Assignment
Your task is to copy each line of the material below that includes "ATCC".

Supplied records
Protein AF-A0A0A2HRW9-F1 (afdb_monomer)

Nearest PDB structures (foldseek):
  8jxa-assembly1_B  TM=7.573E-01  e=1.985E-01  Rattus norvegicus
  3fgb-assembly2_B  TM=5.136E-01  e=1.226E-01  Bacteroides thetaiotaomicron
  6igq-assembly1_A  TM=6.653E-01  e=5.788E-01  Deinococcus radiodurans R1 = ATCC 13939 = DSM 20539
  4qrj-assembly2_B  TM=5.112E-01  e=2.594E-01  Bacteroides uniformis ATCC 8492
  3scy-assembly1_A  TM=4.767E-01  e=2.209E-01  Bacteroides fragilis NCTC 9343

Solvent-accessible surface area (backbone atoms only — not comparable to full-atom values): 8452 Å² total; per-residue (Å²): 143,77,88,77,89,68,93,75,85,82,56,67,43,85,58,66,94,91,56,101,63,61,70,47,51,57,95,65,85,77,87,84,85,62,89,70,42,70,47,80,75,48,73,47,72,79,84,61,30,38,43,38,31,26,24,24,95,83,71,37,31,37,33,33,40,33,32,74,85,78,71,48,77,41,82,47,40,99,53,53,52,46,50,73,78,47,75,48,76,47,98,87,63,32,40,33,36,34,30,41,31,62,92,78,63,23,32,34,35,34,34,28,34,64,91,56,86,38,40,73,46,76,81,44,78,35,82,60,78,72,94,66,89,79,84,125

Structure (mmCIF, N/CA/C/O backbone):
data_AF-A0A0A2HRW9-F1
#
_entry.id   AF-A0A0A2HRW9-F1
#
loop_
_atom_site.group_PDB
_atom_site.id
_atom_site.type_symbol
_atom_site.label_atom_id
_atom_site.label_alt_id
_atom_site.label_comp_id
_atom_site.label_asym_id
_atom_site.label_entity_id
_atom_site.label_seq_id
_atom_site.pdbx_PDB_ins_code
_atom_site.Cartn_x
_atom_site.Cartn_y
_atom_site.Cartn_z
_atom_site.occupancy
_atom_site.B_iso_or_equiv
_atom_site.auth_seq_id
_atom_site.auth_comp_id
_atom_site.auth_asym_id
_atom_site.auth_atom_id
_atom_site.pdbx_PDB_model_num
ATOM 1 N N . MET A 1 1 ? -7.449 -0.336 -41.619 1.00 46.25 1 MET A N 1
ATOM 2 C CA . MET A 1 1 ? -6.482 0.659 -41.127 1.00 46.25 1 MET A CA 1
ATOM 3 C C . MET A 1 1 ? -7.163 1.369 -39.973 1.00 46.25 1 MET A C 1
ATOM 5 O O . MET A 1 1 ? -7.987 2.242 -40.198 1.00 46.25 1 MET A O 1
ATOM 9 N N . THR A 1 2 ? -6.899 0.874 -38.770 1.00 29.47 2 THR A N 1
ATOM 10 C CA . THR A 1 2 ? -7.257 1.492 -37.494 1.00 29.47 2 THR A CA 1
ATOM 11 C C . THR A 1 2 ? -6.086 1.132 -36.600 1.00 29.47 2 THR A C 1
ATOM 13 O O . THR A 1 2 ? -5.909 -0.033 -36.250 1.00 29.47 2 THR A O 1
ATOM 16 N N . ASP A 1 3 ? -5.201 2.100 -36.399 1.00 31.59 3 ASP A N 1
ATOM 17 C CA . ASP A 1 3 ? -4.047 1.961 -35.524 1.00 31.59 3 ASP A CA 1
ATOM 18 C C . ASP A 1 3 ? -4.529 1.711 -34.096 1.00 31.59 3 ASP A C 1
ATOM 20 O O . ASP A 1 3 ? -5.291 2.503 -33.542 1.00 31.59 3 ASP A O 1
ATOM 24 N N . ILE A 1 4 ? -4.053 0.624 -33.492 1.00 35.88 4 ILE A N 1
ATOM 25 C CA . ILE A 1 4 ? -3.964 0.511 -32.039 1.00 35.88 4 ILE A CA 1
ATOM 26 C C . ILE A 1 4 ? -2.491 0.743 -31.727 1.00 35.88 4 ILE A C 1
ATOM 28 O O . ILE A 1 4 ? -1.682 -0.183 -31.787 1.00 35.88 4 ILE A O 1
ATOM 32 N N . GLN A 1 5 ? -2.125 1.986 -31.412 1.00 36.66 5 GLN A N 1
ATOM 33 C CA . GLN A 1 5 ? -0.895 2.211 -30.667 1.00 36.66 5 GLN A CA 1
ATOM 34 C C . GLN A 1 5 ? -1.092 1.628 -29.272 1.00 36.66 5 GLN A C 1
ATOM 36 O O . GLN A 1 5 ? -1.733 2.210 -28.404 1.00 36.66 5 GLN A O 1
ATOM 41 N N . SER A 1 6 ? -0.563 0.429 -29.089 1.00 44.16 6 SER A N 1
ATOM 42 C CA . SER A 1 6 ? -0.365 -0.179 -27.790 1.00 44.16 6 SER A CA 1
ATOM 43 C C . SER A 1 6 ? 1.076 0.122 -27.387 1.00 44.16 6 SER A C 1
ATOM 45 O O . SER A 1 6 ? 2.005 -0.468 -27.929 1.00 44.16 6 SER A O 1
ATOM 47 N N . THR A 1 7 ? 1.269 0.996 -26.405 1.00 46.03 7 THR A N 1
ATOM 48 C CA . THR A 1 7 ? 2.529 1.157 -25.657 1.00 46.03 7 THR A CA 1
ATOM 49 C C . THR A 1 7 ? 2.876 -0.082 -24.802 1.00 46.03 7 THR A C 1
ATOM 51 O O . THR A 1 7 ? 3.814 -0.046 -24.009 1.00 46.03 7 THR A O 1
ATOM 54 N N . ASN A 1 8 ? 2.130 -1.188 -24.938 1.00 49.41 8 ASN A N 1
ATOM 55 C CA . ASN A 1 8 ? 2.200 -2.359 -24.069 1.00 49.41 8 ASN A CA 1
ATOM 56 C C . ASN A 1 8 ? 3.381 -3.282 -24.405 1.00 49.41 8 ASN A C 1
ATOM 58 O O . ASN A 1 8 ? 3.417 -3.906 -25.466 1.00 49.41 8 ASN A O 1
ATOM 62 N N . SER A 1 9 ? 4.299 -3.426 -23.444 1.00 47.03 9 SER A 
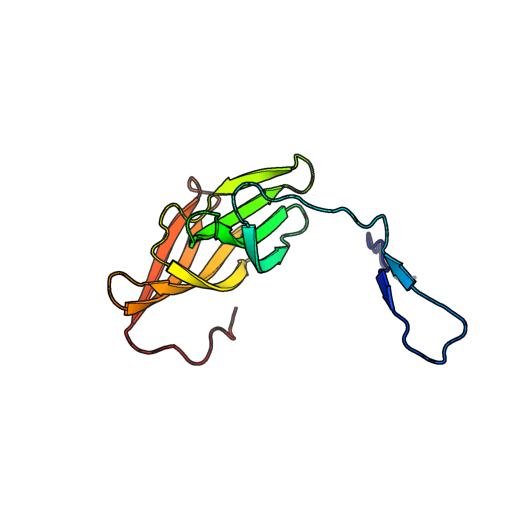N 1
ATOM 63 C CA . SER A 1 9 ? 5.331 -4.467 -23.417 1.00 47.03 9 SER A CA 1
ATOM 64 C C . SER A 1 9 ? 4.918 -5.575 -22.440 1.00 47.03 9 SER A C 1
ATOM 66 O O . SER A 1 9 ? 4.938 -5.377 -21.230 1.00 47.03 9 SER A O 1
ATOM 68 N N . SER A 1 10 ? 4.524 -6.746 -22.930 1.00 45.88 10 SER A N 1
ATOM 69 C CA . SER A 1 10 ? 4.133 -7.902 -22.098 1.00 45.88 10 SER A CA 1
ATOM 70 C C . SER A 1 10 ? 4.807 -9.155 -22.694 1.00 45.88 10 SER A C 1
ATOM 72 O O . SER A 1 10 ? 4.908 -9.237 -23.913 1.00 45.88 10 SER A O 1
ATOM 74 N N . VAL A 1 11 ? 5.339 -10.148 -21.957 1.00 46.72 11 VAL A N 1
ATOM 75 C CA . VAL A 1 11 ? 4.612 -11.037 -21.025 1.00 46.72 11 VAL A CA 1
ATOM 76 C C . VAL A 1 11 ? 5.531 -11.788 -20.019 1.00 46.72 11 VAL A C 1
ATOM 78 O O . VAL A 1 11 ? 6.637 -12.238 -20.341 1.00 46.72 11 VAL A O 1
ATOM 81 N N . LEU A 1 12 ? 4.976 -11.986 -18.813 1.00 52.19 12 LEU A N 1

Task output
  6igq-assembly1_A  TM=6.653E-01  e=5.788E-01  Deinococcus radiodurans R1 = ATCC 13939 = DSM 20539
  4qrj-assembly2_B  TM=5.112E-01  e=2.594E-01  Bacteroides uniformis ATCC 8492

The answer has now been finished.